▶ _PROVIDED RECORDS_:
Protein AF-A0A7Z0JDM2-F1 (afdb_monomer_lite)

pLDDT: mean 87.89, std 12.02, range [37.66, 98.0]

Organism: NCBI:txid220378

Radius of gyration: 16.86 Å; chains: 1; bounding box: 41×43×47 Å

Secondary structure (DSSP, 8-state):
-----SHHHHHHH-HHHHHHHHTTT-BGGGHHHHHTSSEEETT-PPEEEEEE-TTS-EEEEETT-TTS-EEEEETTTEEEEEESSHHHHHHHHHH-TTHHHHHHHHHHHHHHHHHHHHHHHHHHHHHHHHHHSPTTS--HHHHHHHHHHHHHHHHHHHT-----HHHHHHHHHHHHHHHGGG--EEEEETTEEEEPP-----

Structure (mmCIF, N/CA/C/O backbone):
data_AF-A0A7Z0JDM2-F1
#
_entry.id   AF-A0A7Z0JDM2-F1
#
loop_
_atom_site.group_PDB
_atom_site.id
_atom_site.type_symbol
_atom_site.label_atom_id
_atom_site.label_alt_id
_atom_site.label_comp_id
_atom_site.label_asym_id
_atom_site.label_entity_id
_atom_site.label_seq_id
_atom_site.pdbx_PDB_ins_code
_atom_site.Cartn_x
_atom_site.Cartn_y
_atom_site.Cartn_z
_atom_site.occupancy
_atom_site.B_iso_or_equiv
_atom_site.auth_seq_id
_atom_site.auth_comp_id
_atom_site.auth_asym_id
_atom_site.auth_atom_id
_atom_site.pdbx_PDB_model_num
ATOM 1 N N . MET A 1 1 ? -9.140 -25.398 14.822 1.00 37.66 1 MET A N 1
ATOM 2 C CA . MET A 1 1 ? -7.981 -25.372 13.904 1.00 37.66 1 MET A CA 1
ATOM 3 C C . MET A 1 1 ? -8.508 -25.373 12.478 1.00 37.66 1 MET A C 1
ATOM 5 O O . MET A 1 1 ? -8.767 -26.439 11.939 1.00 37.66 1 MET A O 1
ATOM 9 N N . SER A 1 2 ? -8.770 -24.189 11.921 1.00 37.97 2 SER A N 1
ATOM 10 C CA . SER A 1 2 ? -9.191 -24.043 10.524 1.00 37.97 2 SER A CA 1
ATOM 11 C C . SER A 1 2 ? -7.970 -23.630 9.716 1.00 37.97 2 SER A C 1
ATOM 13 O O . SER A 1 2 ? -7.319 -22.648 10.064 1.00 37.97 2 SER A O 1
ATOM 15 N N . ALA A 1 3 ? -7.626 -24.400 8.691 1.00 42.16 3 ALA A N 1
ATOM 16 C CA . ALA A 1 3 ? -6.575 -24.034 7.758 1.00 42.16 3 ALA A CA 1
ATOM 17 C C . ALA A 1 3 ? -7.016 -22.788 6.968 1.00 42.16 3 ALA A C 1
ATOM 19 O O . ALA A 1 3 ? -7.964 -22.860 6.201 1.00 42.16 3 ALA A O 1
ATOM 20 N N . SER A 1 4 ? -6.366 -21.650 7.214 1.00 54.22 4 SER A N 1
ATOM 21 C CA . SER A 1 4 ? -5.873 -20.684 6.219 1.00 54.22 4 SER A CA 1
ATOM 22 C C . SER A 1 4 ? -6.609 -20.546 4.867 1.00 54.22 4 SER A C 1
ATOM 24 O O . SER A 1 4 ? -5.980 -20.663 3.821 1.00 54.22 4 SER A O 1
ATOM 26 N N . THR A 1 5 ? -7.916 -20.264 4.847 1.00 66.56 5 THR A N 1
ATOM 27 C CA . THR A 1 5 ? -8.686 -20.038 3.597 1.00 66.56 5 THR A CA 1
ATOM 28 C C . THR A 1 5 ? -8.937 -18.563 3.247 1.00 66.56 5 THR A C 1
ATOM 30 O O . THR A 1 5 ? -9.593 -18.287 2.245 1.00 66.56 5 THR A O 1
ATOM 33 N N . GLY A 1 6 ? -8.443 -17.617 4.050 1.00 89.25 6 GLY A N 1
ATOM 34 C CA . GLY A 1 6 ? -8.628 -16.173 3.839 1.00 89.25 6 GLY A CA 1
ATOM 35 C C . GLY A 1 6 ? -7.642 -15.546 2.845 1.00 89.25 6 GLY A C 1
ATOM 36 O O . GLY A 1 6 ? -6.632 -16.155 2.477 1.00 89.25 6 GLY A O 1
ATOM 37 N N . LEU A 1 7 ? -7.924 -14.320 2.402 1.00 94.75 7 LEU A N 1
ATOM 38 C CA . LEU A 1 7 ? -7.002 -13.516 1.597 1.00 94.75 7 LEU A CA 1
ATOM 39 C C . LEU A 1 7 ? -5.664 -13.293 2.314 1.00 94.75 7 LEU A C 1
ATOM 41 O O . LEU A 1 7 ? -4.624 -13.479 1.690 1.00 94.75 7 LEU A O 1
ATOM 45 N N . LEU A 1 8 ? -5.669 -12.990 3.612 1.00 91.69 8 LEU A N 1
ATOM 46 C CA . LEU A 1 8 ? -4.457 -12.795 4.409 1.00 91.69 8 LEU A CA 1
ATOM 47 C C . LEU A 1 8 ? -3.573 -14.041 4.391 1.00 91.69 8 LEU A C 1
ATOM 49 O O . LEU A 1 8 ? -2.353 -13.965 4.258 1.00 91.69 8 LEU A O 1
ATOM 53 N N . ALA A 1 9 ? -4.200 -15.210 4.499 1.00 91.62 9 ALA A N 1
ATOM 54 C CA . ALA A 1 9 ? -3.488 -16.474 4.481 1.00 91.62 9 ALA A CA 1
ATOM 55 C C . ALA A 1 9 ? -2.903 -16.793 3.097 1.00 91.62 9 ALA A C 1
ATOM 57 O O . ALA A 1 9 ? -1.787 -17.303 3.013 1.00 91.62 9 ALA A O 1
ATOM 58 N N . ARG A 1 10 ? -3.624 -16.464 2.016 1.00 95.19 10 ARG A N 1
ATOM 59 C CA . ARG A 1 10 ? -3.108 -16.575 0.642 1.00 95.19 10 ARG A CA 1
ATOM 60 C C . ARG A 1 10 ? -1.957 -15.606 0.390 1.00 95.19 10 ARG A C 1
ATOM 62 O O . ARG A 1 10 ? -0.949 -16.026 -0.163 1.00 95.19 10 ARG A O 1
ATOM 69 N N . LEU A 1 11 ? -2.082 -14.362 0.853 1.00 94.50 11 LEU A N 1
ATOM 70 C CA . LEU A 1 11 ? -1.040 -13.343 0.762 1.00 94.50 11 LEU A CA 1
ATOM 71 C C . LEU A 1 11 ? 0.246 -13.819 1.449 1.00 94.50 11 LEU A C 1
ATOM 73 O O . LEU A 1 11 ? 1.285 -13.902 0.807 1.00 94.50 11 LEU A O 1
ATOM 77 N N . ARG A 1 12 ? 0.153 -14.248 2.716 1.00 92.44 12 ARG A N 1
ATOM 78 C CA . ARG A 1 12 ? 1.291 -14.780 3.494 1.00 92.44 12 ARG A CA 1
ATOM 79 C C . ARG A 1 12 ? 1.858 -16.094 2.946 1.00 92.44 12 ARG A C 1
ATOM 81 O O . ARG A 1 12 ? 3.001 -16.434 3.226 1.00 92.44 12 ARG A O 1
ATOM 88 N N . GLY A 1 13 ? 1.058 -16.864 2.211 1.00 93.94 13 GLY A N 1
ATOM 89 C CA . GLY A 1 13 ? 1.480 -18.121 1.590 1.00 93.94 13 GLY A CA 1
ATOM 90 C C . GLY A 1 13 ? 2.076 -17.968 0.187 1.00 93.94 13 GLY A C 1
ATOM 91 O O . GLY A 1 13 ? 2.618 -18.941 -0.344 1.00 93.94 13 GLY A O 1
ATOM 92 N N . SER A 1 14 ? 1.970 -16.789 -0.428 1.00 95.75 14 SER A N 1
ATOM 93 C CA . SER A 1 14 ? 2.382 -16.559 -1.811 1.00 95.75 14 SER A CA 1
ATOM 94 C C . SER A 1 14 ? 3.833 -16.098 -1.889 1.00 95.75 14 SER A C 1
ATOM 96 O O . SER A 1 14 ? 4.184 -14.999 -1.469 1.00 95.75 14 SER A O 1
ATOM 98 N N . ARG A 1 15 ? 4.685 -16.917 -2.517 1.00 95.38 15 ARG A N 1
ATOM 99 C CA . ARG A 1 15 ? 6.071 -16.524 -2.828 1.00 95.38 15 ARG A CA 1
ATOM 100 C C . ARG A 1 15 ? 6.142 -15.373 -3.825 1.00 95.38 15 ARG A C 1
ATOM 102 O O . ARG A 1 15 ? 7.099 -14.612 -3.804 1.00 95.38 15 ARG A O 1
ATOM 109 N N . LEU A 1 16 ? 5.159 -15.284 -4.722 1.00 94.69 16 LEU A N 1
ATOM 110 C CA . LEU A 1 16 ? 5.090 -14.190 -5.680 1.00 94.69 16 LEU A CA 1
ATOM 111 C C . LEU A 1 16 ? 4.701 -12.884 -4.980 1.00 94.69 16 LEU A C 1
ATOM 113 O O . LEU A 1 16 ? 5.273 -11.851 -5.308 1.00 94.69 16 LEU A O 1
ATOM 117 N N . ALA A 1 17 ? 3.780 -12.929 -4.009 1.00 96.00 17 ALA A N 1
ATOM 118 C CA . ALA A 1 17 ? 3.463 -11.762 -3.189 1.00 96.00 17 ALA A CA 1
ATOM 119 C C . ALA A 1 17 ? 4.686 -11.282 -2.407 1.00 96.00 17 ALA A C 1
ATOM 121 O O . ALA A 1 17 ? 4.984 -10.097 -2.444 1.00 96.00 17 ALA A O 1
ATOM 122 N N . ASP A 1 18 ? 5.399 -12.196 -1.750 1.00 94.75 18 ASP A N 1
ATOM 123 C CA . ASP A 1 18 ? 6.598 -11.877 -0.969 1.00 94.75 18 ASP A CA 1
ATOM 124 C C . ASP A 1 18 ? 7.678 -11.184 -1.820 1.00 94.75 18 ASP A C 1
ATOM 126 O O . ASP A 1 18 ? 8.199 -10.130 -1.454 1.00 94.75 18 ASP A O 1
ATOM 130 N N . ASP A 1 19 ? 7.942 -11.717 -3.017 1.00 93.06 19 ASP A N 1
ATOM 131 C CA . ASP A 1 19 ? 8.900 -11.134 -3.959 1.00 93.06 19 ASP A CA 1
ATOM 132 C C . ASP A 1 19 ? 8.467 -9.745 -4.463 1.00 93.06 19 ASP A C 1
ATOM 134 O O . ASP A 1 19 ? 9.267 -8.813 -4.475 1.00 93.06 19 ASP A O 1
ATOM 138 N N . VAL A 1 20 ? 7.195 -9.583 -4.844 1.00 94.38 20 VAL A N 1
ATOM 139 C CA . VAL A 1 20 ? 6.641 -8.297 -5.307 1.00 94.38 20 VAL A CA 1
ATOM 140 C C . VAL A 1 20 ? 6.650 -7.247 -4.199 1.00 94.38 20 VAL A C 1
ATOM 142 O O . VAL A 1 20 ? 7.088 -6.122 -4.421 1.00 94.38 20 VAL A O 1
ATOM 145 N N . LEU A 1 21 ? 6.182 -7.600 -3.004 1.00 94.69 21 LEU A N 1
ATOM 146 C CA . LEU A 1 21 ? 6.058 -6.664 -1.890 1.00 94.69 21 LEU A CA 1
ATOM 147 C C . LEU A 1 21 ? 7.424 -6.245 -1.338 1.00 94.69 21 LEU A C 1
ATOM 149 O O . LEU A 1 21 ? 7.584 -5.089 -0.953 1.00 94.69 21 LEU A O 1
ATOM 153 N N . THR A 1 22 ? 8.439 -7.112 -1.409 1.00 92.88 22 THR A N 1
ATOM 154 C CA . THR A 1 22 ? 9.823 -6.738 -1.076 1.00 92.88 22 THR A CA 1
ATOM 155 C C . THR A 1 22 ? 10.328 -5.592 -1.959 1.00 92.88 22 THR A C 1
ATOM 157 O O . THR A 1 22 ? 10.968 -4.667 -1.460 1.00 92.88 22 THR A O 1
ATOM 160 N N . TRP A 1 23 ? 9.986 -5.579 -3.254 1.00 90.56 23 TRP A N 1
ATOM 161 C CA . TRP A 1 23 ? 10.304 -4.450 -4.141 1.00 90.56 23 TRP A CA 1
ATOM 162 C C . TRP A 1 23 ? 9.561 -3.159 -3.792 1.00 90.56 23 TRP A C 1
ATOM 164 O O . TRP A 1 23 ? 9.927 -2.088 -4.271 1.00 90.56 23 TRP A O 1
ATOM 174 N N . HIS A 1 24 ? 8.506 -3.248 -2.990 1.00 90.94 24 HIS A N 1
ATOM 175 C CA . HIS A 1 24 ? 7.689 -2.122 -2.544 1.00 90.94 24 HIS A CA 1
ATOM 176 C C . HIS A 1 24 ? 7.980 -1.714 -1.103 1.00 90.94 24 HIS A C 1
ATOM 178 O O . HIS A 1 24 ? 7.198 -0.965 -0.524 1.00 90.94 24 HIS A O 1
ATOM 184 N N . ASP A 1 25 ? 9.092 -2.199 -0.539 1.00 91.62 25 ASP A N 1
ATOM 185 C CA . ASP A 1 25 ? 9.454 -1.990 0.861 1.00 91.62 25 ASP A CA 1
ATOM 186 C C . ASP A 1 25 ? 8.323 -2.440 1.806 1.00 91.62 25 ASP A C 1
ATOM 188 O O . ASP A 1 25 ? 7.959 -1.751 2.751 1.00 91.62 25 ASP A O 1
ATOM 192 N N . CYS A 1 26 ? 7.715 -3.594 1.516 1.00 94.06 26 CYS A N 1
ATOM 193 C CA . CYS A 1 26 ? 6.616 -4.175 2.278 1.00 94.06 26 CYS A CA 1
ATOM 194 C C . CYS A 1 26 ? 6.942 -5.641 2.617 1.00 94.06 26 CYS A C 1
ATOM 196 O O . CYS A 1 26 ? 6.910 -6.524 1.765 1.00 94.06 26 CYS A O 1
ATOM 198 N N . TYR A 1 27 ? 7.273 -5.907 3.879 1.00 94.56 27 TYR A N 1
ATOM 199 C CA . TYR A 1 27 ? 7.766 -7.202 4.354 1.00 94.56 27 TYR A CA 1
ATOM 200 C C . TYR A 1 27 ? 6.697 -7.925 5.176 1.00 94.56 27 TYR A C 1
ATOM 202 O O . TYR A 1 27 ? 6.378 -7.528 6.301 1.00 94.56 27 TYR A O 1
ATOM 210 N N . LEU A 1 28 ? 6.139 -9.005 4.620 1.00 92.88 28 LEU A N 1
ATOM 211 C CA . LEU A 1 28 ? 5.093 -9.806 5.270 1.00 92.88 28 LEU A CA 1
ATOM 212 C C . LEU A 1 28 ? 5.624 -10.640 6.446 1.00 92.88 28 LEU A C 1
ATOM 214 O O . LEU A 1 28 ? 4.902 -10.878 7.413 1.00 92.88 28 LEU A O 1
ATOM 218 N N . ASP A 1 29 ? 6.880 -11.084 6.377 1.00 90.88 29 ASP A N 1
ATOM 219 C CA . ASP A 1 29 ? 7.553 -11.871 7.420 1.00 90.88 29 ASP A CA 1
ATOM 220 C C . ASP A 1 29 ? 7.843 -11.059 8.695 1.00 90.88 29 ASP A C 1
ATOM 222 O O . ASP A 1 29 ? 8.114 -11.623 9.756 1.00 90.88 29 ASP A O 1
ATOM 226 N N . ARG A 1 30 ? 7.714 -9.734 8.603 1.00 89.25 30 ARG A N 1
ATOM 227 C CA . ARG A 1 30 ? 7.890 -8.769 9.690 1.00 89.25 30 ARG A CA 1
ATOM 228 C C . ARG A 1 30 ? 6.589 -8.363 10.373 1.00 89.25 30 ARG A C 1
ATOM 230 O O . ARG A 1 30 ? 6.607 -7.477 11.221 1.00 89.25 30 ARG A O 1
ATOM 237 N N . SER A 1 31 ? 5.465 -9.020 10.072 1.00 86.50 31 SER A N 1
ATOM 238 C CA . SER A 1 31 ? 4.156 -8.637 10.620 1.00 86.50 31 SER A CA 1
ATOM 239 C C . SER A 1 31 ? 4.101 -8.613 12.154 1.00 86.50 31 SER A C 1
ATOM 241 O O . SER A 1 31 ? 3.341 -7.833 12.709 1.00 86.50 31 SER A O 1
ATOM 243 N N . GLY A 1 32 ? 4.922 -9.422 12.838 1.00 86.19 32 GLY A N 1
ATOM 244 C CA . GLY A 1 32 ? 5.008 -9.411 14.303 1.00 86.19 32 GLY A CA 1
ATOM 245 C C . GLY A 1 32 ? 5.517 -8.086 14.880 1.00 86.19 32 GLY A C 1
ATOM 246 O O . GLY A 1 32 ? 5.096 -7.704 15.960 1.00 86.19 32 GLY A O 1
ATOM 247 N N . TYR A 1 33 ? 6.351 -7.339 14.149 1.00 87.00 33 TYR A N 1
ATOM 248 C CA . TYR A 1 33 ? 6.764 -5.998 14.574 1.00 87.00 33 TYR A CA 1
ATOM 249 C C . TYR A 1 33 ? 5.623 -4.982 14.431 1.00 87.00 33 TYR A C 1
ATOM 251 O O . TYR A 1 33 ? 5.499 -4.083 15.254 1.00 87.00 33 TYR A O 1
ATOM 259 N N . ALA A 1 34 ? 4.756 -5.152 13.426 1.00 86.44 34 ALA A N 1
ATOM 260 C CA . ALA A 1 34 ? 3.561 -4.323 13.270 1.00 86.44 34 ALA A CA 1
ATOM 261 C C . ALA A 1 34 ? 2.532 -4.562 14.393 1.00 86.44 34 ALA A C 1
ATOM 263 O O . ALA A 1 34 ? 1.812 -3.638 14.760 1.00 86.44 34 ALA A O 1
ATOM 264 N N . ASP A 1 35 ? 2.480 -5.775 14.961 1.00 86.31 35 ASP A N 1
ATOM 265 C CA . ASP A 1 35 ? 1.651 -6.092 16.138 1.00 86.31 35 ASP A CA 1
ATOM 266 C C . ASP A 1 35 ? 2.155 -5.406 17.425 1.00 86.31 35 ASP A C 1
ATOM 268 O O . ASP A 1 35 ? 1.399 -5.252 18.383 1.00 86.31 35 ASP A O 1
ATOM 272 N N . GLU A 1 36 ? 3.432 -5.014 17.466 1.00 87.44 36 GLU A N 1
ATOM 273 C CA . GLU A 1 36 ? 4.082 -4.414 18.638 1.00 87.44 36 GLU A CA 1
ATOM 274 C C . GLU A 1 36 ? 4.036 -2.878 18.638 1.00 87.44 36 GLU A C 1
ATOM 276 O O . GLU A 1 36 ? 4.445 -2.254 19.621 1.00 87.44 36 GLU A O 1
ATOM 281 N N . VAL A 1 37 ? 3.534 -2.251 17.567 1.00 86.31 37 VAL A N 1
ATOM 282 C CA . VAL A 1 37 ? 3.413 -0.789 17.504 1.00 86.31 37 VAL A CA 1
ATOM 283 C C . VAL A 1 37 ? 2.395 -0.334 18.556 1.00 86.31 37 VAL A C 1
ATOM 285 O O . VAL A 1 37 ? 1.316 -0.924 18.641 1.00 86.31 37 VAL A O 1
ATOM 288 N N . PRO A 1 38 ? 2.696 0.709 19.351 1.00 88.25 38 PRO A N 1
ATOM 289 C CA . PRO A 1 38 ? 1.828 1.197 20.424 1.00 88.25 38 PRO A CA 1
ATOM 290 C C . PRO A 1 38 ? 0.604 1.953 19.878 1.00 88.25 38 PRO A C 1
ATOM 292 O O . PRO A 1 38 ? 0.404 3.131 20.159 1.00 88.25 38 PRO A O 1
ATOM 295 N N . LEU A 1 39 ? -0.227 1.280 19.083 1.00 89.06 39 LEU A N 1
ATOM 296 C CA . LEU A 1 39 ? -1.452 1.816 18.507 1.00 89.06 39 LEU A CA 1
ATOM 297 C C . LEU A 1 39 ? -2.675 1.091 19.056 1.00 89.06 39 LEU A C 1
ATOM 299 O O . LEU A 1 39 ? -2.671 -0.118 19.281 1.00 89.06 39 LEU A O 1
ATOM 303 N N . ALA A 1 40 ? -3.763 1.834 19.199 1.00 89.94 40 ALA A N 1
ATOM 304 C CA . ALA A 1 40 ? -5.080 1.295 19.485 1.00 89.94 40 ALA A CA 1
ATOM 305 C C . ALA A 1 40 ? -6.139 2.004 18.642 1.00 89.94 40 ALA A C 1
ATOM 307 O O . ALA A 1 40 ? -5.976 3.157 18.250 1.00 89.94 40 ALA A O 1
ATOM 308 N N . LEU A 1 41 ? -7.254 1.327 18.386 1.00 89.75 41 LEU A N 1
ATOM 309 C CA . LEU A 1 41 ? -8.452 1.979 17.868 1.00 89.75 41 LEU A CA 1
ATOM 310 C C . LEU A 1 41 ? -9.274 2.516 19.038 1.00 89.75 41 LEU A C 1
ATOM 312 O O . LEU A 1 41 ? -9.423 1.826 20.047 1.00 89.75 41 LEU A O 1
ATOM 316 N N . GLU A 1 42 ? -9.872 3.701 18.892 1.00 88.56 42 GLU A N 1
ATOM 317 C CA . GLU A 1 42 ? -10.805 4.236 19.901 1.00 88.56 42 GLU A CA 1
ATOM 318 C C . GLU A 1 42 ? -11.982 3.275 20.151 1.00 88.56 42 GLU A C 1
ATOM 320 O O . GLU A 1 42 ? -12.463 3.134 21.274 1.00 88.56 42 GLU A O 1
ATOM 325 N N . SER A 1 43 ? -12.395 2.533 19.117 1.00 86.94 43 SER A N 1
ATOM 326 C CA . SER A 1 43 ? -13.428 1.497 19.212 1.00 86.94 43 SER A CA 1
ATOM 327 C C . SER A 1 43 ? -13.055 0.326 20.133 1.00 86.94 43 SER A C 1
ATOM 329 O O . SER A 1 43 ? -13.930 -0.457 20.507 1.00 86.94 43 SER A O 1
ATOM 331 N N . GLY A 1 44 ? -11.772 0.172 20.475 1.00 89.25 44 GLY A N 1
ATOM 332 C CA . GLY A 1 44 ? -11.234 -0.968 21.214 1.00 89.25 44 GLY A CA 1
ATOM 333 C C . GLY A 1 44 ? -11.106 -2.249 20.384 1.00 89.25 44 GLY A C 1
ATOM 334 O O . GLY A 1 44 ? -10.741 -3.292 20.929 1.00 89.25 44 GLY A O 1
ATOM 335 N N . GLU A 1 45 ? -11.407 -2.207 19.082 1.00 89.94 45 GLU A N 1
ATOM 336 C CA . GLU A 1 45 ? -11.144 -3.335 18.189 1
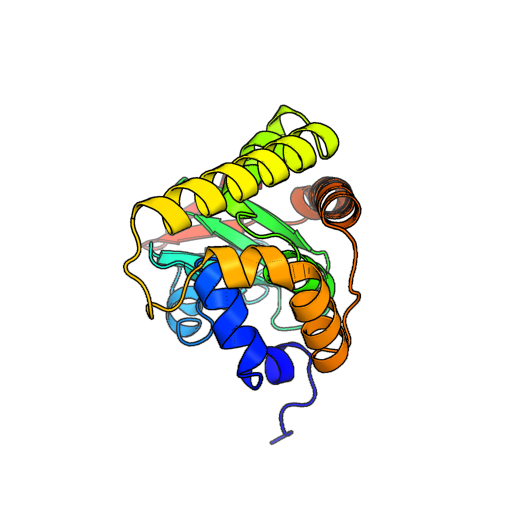.00 89.94 45 GLU A CA 1
ATOM 337 C C . GLU A 1 45 ? -9.629 -3.582 18.061 1.00 89.94 45 GLU A C 1
ATOM 339 O O . GLU A 1 45 ? -8.846 -2.627 18.060 1.00 89.94 45 GLU A O 1
ATOM 344 N N . PRO A 1 46 ? -9.189 -4.850 17.952 1.00 90.38 46 PRO A N 1
ATOM 345 C CA . PRO A 1 46 ? -7.768 -5.163 17.855 1.00 90.38 46 PRO A CA 1
ATOM 346 C C . PRO A 1 46 ? -7.175 -4.646 16.545 1.00 90.38 46 PRO A C 1
ATOM 348 O O . PRO A 1 46 ? -7.836 -4.666 15.508 1.00 90.38 46 PRO A O 1
ATOM 351 N N . LEU A 1 47 ? -5.903 -4.264 16.575 1.00 91.75 47 LEU A N 1
ATOM 352 C CA . LEU A 1 47 ? -5.095 -4.082 15.374 1.00 91.75 47 LEU A CA 1
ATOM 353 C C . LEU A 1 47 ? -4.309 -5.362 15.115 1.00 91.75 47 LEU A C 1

▶ _WHAT IS REQUIRED_: Retype the entries above exactly, but only from the line containing "ATOM 332 C CA" through the line containing "ATOM 334 O O", both included.

▶ _ANSWER SECTION_:
ATOM 332 C CA . GLY A 1 44 ? -11.234 -0.968 21.214 1.00 89.25 44 GLY A CA 1
ATOM 333 C C . GLY A 1 44 ? -11.106 -2.249 20.384 1.00 89.25 44 GLY A C 1
ATOM 334 O O . GLY A 1 44 ? -10.741 -3.292 20.929 1.00 89.25 44 GLY A O 1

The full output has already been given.